Operational guidance:

  • Use bare domains (no scheme). Explicitly list each domain you intend to permit.
  • Prefer minimal allowlists; review the compiled .lock.yml to verify proxy setup and rules.

Agent Security and Prompt Injection Defense

Section titled “Agent Security and Prompt Injection Defense”

Protect against model manipulation through layered defenses:

  • Input sanitization: Minimize untrusted content exposure; strip embedded commands when not required for functionality
  • Action validation: Implement a plan-validate-execute flow where policy layers check each tool call against risk thresholds

Engine network permissions provide fine-grained control over network access for AI engines themselves, separate from MCP tool network permissions. This feature uses Claude Code’s hook system to enforce domain-based access controls.

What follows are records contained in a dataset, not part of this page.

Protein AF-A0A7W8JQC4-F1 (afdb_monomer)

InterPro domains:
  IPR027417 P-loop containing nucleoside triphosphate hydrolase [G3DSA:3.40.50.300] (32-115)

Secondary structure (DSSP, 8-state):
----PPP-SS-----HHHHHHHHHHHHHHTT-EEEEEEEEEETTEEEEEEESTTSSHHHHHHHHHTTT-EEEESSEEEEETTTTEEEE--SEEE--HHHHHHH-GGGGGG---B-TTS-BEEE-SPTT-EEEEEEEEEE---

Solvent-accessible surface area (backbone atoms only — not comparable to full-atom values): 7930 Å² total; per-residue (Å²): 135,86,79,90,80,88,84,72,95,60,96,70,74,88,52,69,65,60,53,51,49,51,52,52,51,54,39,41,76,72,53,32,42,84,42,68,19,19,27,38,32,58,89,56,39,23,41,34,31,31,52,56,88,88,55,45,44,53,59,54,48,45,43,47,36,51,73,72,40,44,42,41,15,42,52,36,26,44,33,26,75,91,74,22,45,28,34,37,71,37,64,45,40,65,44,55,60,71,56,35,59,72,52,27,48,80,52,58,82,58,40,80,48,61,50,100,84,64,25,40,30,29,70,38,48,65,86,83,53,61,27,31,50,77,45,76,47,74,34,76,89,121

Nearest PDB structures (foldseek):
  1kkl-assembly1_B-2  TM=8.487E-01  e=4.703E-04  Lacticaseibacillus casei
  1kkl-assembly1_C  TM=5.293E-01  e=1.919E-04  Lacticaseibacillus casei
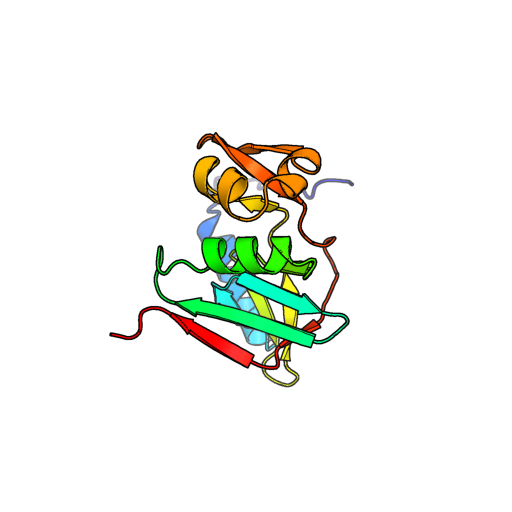  1knx-assembly1_A  TM=5.822E-01  e=1.587E-03  Mycoplasmoides pneumoniae
  1ko7-assembly1_B  TM=4.357E-01  e=6.893E-05  Staphylococcus xylosus
  1knx-assembly1_F  TM=4.460E-01  e=8.919E-04  Mycoplasmoides pneumoniae

pLDDT: mean 86.86, std 14.86, range [31.88, 97.94]

Foldseek 3Di:
DDDDDDDDPDPPPPDVVVVVVVVQVVVVVVQKHKAQFWWWDDPQEIETEAEDPPLCRLLVSLLVVLVVIATQERTIWIARVVFQKIGYDDQFRWDDPVSCCPRRVVQLVQFPDADPVRTTGHGGDDGPDIHRYPYYHYGDPD

Sequence (142 aa):
MRGISFWSEGDIGFHPDLWLLALVEVHRAGGWLMLHAAVLMNCHRAVGLTGVSSAGKSTAALRIAGEGVEVLAEDQAWVRPADGLTVGLDLYLRALPDTLARFASHLLERSVGIDHHGKPLLPVLEPGQSAQLQTLLIFGLL

Mean predicted aligned error: 7.16 Å

Organism: NCBI:txid662880

Radius of gyration: 16.76 Å; Cα contacts (8 Å, |Δi|>4): 275; chains: 1; bounding box: 43×32×40 Å

Structure (mmCIF, N/CA/C/O backbone):
data_AF-A0A7W8JQC4-F1
#
_entry.id   AF-A0A7W8JQC4-F1
#
loop_
_atom_site.group_PDB
_atom_site.id
_atom_site.type_symbol
_atom_site.label_atom_id
_atom_site.label_alt_id
_atom_site.label_comp_id
_atom_site.label_asym_id
_atom_site.label_entity_id
_atom_site.label_seq_id
_atom_site.pdbx_PDB_ins_code
_atom_site.Cartn_x
_atom_site.Cartn_y
_atom_site.Cartn_z
_atom_site.occupancy
_atom_site.B_iso_or_equiv
_atom_site.auth_seq_id
_atom_site.auth_comp_id
_atom_site.auth_asym_id
_atom_site.auth_atom_id
_atom_site.pdbx_PDB_model_num
ATOM 1 N N . MET A 1 1 ? 20.366 8.581 9.512 1.00 35.56 1 MET A N 1
ATOM 2 C CA . MET A 1 1 ? 19.730 7.383 10.104 1.00 35.56 1 MET A CA 1
ATOM 3 C C . MET A 1 1 ? 20.817 6.378 10.442 1.00 35.56 1 MET A C 1
ATOM 5 O O . MET A 1 1 ? 21.600 6.050 9.563 1.00 35.56 1 MET A O 1
ATOM 9 N N . ARG A 1 2 ? 20.934 5.966 11.709 1.00 31.88 2 ARG A N 1
ATOM 10 C CA . ARG A 1 2 ? 21.874 4.915 12.129 1.00 31.88 2 ARG A CA 1
ATOM 11 C C . ARG A 1 2 ? 21.187 3.567 11.901 1.00 31.88 2 ARG A C 1
ATOM 13 O O . ARG A 1 2 ? 20.121 3.347 12.465 1.00 31.88 2 ARG A O 1
ATOM 20 N N . GLY A 1 3 ? 21.753 2.730 11.033 1.00 32.03 3 GLY A N 1
ATOM 21 C CA . GLY A 1 3 ? 21.258 1.377 10.791 1.00 32.03 3 GLY A CA 1
ATOM 22 C C . GLY A 1 3 ? 21.370 0.531 12.057 1.00 32.03 3 GLY A C 1
ATOM 23 O O . GLY A 1 3 ? 22.361 0.625 12.780 1.00 32.03 3 GLY A O 1
ATOM 24 N N . ILE A 1 4 ? 20.343 -0.267 12.336 1.00 41.81 4 ILE A N 1
ATOM 25 C CA . ILE A 1 4 ? 20.396 -1.287 13.382 1.00 41.81 4 ILE A CA 1
ATOM 26 C C . ILE A 1 4 ? 21.209 -2.450 12.810 1.00 41.81 4 ILE A C 1
ATOM 28 O O . ILE A 1 4 ? 20.758 -3.135 11.897 1.00 41.81 4 ILE A O 1
ATOM 32 N N . SER A 1 5 ? 22.428 -2.641 13.307 1.00 37.69 5 SER A N 1
ATOM 33 C CA . SER A 1 5 ? 23.275 -3.788 12.976 1.00 37.69 5 SER A CA 1
ATOM 34 C C . SER A 1 5 ? 23.224 -4.800 14.117 1.00 37.69 5 SER A C 1
ATOM 36 O O . SER A 1 5 ? 23.658 -4.493 15.229 1.00 37.69 5 SER A O 1
ATOM 38 N N . PHE A 1 6 ? 22.696 -5.991 13.838 1.00 50.22 6 PHE A N 1
ATOM 39 C CA . PHE A 1 6 ? 22.678 -7.115 14.769 1.00 50.22 6 PHE A CA 1
ATOM 40 C C . PHE A 1 6 ? 23.987 -7.901 14.642 1.00 50.22 6 PHE A C 1
ATOM 42 O O . PHE A 1 6 ? 24.314 -8.386 13.561 1.00 50.22 6 PHE A O 1
ATOM 49 N N . TRP A 1 7 ? 24.730 -8.017 15.742 1.00 40.00 7 TRP A N 1
ATOM 50 C CA . TRP A 1 7 ? 25.898 -8.891 15.852 1.00 40.00 7 TRP A CA 1
ATOM 51 C C . TRP A 1 7 ? 25.485 -10.159 16.602 1.00 40.00 7 TRP A C 1
ATOM 53 O O . TRP A 1 7 ? 24.950 -10.068 17.705 1.00 40.00 7 TRP A O 1
ATOM 63 N N . SER A 1 8 ? 25.718 -11.324 15.997 1.00 49.25 8 SER A N 1
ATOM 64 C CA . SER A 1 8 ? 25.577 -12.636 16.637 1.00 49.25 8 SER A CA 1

  1. Defense in Depth: Additional layer beyond MCP tool restrictions
  2. Compliance: Meet organizational security requirements for AI network access
  3. Audit Trail: Network access attempts are logged through Claude Code hooks
  4. Principle of Least Privilege: Only grant network access to required domains
  • Hook-Based Enforcement: Uses Claude Code’s PreToolUse hooks to intercept network requests
  • Runtime Validation: Domain checking happens at request time, not compilation time
  • Error Handling: Blocked requests receive clear error messages with allowed domains
  • Performance Impact: Minimal overhead (~10ms per network request)
  1. Start with Minimal Access: Begin with defaults and add only needed ecosystems
  2. Use Ecosystem Identifiers: Prefer python, node, etc. over listing individual domains
  3. Use Wildcards Carefully: *.example.com matches any subdomain including nested ones (e.g., api.example.com, nested.api.example.com) - ensure this broad access is intended
  4. Test Thoroughly: Verify that all required domains/ecosystems are included in allowlist
  5. Monitor Usage: Review workflow logs to identify any blocked legitimate requests
  6. Document Reasoning: Comment why specific domains/ecosystems are required for maintenance
  1. No network permissions: Defaults to basic infrastructure only (backwards compatible)

    engine:
    id: claude
    # No network block - defaults to basic infrastructure
  2. Basic infrastructure only: Explicit basic infrastructure access

    engine:
    id: claude
    network: defaults # Or use "allowed: [defaults]"
  3. Ecosystem-based access: Use ecosystem identifiers for common development tools

    engine:
    id: claude
    network:
    allowed:
    - defaults # Basic infrastructure
    - python # Python/PyPI ecosystem
    - node # Node.js/NPM ecosystem
    - containers # Container registries
  4. Granular domain control: Specific domains only

    engine:
    id: claude
    network:
    allowed:
    - "api.github.com"
    - "*.company-internal.com"
  5. Complete denial: No network access

    engine:
    id: claude
    network: {} # Deny all network access

Different agentic engines have distinct defaults and operational surfaces.

  • Restrict claude.allowed to only the needed capabilities (Edit/Write/WebFetch/Bash with a short list)
  • Keep allowed_tools minimal in the compiled step; review .lock.yml outputs
  • Use engine network permissions with ecosystem identifiers to grant access to only required development tools

Claude exposes richer default tools and optional Bash; codex relies more on CLI behaviors. In both cases, tool allow-lists, network restrictions, and pinned dependencies are your primary controls.